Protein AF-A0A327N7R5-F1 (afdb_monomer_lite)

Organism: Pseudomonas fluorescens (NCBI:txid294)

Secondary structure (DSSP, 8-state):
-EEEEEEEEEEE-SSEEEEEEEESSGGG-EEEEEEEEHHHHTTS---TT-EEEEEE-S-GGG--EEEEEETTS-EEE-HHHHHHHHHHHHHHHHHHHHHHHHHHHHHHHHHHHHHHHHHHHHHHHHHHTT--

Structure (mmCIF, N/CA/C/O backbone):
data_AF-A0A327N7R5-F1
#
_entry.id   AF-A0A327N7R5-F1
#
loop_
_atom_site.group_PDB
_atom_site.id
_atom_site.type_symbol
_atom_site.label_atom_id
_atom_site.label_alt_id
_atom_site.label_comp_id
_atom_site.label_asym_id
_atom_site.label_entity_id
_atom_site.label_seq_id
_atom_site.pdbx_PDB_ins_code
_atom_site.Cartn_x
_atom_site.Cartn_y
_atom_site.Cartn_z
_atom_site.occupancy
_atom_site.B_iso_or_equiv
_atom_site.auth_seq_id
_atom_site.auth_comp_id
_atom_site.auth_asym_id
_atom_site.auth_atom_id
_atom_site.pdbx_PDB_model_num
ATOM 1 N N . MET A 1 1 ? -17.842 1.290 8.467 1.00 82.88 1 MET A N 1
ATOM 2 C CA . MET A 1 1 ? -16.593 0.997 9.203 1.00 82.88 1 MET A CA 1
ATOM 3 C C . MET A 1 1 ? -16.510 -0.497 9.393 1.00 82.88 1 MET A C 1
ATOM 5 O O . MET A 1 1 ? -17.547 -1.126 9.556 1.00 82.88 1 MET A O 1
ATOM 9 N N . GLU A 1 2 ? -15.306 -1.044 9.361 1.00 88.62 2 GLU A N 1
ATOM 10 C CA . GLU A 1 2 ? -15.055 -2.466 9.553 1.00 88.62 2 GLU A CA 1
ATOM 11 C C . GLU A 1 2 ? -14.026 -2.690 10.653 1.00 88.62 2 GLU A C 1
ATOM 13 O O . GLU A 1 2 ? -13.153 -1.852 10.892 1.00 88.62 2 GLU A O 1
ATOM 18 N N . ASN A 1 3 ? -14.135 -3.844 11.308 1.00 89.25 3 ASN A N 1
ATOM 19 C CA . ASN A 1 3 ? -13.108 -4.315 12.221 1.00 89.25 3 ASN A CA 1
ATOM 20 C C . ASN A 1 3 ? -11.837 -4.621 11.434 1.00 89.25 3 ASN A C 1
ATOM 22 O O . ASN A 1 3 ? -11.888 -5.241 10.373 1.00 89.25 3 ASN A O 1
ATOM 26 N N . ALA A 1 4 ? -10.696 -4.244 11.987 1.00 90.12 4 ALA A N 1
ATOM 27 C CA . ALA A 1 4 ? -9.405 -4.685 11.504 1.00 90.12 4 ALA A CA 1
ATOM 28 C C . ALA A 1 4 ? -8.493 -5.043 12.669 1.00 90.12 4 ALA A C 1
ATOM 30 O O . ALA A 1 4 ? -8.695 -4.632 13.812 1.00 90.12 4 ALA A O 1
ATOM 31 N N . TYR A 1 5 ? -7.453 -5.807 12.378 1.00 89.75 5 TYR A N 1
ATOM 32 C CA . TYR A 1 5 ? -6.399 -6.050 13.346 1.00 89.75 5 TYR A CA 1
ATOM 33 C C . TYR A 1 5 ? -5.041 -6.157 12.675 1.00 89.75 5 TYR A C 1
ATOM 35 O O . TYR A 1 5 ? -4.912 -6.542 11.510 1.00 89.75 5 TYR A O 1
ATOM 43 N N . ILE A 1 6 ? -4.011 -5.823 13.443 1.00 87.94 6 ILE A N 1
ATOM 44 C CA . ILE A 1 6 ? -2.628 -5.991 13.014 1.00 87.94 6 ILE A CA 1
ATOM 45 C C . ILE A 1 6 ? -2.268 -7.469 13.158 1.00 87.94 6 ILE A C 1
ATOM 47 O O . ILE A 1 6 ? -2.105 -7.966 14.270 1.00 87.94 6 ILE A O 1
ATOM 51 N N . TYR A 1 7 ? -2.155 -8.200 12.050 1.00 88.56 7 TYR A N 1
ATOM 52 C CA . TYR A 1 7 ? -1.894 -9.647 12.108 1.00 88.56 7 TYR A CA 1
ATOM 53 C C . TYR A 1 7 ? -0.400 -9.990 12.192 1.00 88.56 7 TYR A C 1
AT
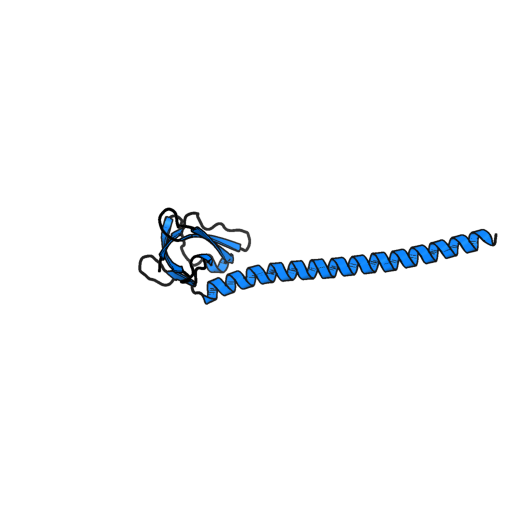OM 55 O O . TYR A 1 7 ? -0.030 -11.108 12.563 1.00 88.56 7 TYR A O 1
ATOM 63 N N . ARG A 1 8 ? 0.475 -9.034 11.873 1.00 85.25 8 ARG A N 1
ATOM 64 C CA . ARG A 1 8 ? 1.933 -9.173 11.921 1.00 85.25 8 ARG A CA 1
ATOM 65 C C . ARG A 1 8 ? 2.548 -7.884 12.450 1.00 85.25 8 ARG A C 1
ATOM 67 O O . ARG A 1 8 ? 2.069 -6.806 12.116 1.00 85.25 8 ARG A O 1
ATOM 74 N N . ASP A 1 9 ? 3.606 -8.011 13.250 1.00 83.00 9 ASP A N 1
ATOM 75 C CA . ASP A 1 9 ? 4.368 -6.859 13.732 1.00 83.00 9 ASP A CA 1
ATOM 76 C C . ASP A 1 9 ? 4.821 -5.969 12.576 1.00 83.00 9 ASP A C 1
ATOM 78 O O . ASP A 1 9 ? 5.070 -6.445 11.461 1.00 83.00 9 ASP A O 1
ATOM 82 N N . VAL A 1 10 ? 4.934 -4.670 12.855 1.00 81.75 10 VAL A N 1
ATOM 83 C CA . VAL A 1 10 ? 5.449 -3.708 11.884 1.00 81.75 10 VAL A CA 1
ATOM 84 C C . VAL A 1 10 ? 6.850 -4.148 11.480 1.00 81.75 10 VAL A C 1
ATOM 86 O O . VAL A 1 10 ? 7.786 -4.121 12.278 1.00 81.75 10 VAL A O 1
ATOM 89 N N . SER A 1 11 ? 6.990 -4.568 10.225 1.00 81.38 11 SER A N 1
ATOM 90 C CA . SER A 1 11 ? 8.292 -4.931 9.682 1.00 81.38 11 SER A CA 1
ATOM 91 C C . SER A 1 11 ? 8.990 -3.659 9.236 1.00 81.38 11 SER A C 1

####################

> Exercise:
Could you give the listing again exactly as it stands, minus any pictures?

> Exercise output:
Protein AF-A0A327N7R5-F1 (afdb_monomer_lite)

Organism: Pseudomonas fluorescens (NCBI:txid294)

Secondary structure (DSSP, 8-state):
-EEEEEEEEEEE-SSEEEEEEEESSGGG-EEEEEEEEHHHHTTS---TT-EEEEEE-S-GGG--EEEEEETTS-EEE-HHHHHHHHHHHHHHHHHHHHHHHHHHHHHHHHHHHHHHHHHHHHHHHHHHTT--

Structure (mmCIF, N/CA/C/O backbone):
data_AF-A0A327N7R5-F1
#
_entry.id   AF-A0A327N7R5-F1
#
loop_
_atom_site.group_PDB
_atom_site.id
_atom_site.type_symbol
_atom_site.label_atom_id
_atom_site.label_alt_id
_atom_site.label_comp_id
_atom_site.label_asym_id
_atom_site.label_entity_id
_atom_site.label_seq_id
_atom_site.pdbx_PDB_ins_code
_atom_site.Cartn_x
_atom_site.Cartn_y
_atom_site.Cartn_z
_atom_site.occupancy
_atom_site.B_iso_or_equiv
_atom_site.auth_seq_id
_atom_site.auth_comp_id
_atom_site.auth_asym_id
_atom_site.auth_atom_id
_atom_site.pdbx_PDB_model_num
ATOM 1 N N . MET A 1 1 ? -17.842 1.290 8.467 1.00 82.88 1 MET A N 1
ATOM 2 C CA . MET A 1 1 ? -16.593 0.997 9.203 1.00 82.88 1 MET A CA 1
ATOM 3 C C . MET A 1 1 ? -16.510 -0.497 9.393 1.00 82.88 1 MET A C 1
ATOM 5 O O . MET A 1 1 ? -17.547 -1.126 9.556 1.00 82.88 1 MET A O 1
ATOM 9 N N . GLU A 1 2 ? -15.306 -1.044 9.361 1.00 88.62 2 GLU A N 1
ATOM 10 C CA . GLU A 1 2 ? -15.055 -2.466 9.553 1.00 88.62 2 GLU A CA 1
ATOM 11 C C . GLU A 1 2 ? -14.026 -2.690 10.653 1.00 88.62 2 GLU A C 1
ATOM 13 O O . GLU A 1 2 ? -13.153 -1.852 10.892 1.00 88.62 2 GLU A O 1
ATOM 18 N N . ASN A 1 3 ? -14.135 -3.844 11.308 1.00 89.25 3 ASN A N 1
ATOM 19 C CA . ASN A 1 3 ? -13.108 -4.315 12.221 1.00 89.25 3 ASN A CA 1
ATOM 20 C C . ASN A 1 3 ? -11.837 -4.621 11.434 1.00 89.25 3 ASN A C 1
ATOM 22 O O . ASN A 1 3 ? -11.888 -5.241 10.373 1.00 89.25 3 ASN A O 1
ATOM 26 N N . ALA A 1 4 ? -10.696 -4.244 11.987 1.00 90.12 4 ALA A N 1
ATOM 27 C CA . ALA A 1 4 ? -9.405 -4.685 11.504 1.00 90.12 4 ALA A CA 1
ATOM 28 C C . ALA A 1 4 ? -8.493 -5.043 12.669 1.00 90.12 4 ALA A C 1
ATOM 30 O O . ALA A 1 4 ? -8.695 -4.632 13.812 1.00 90.12 4 ALA A O 1
ATOM 31 N N . TYR A 1 5 ? -7.453 -5.807 12.378 1.00 89.75 5 TYR A N 1
ATOM 32 C CA . TYR A 1 5 ? -6.399 -6.050 13.346 1.00 89.75 5 TYR A CA 1
ATOM 33 C C . TYR A 1 5 ? -5.041 -6.157 12.675 1.00 89.75 5 TYR A C 1
ATOM 35 O O . TYR A 1 5 ? -4.912 -6.542 11.510 1.00 89.75 5 TYR A O 1
ATOM 43 N N . ILE A 1 6 ? -4.011 -5.823 13.443 1.00 87.94 6 ILE A N 1
ATOM 44 C CA . ILE A 1 6 ? -2.628 -5.991 13.014 1.00 87.94 6 ILE A CA 1
ATOM 45 C C . ILE A 1 6 ? -2.268 -7.469 13.158 1.00 87.94 6 ILE A C 1
ATOM 47 O O . ILE A 1 6 ? -2.105 -7.966 14.270 1.00 87.94 6 ILE A O 1
ATOM 51 N N . TYR A 1 7 ? -2.155 -8.200 12.050 1.00 88.56 7 TYR A N 1
ATOM 52 C CA . TYR A 1 7 ? -1.894 -9.647 12.108 1.00 88.56 7 TYR A CA 1
ATOM 53 C C . TYR A 1 7 ? -0.400 -9.990 12.192 1.00 88.56 7 TYR A C 1
AT
OM 55 O O . TYR A 1 7 ? -0.030 -11.108 12.563 1.00 88.56 7 TYR A O 1
ATOM 63 N N . ARG A 1 8 ? 0.475 -9.034 11.873 1.00 85.25 8 ARG A N 1
ATOM 64 C CA . ARG A 1 8 ? 1.933 -9.173 11.921 1.00 85.25 8 ARG A CA 1
ATOM 65 C C . ARG A 1 8 ? 2.548 -7.884 12.450 1.00 85.25 8 ARG A C 1
ATOM 67 O O . ARG A 1 8 ? 2.069 -6.806 12.116 1.00 85.25 8 ARG A O 1
ATOM 74 N N . ASP A 1 9 ? 3.606 -8.011 13.250 1.00 83.00 9 ASP A N 1
ATOM 75 C CA . ASP A 1 9 ? 4.368 -6.859 13.732 1.00 83.00 9 ASP A CA 1
ATOM 76 C C . ASP A 1 9 ? 4.821 -5.969 12.576 1.00 83.00 9 ASP A C 1
ATOM 78 O O . ASP A 1 9 ? 5.070 -6.445 11.461 1.00 83.00 9 ASP A O 1
ATOM 82 N N . VAL A 1 10 ? 4.934 -4.670 12.855 1.00 81.75 10 VAL A N 1
ATOM 83 C CA . VAL A 1 10 ? 5.449 -3.708 11.884 1.00 81.75 10 VAL A CA 1
ATOM 84 C C . VAL A 1 10 ? 6.850 -4.148 11.480 1.00 81.75 10 VAL A C 1
ATOM 86 O O . VAL A 1 10 ? 7.786 -4.121 12.278 1.00 81.75 10 VAL A O 1
ATOM 89 N N . SER A 1 11 ? 6.990 -4.568 10.225 1.00 81.38 11 SER A N 1
ATOM 90 C CA . SER A 1 11 ? 8.292 -4.931 9.682 1.00 81.38 11 SER A CA 1
ATOM 91 C C . SER A 1 11 ? 8.990 -3.659 9.236 1.00 81.38 11 SER A C 1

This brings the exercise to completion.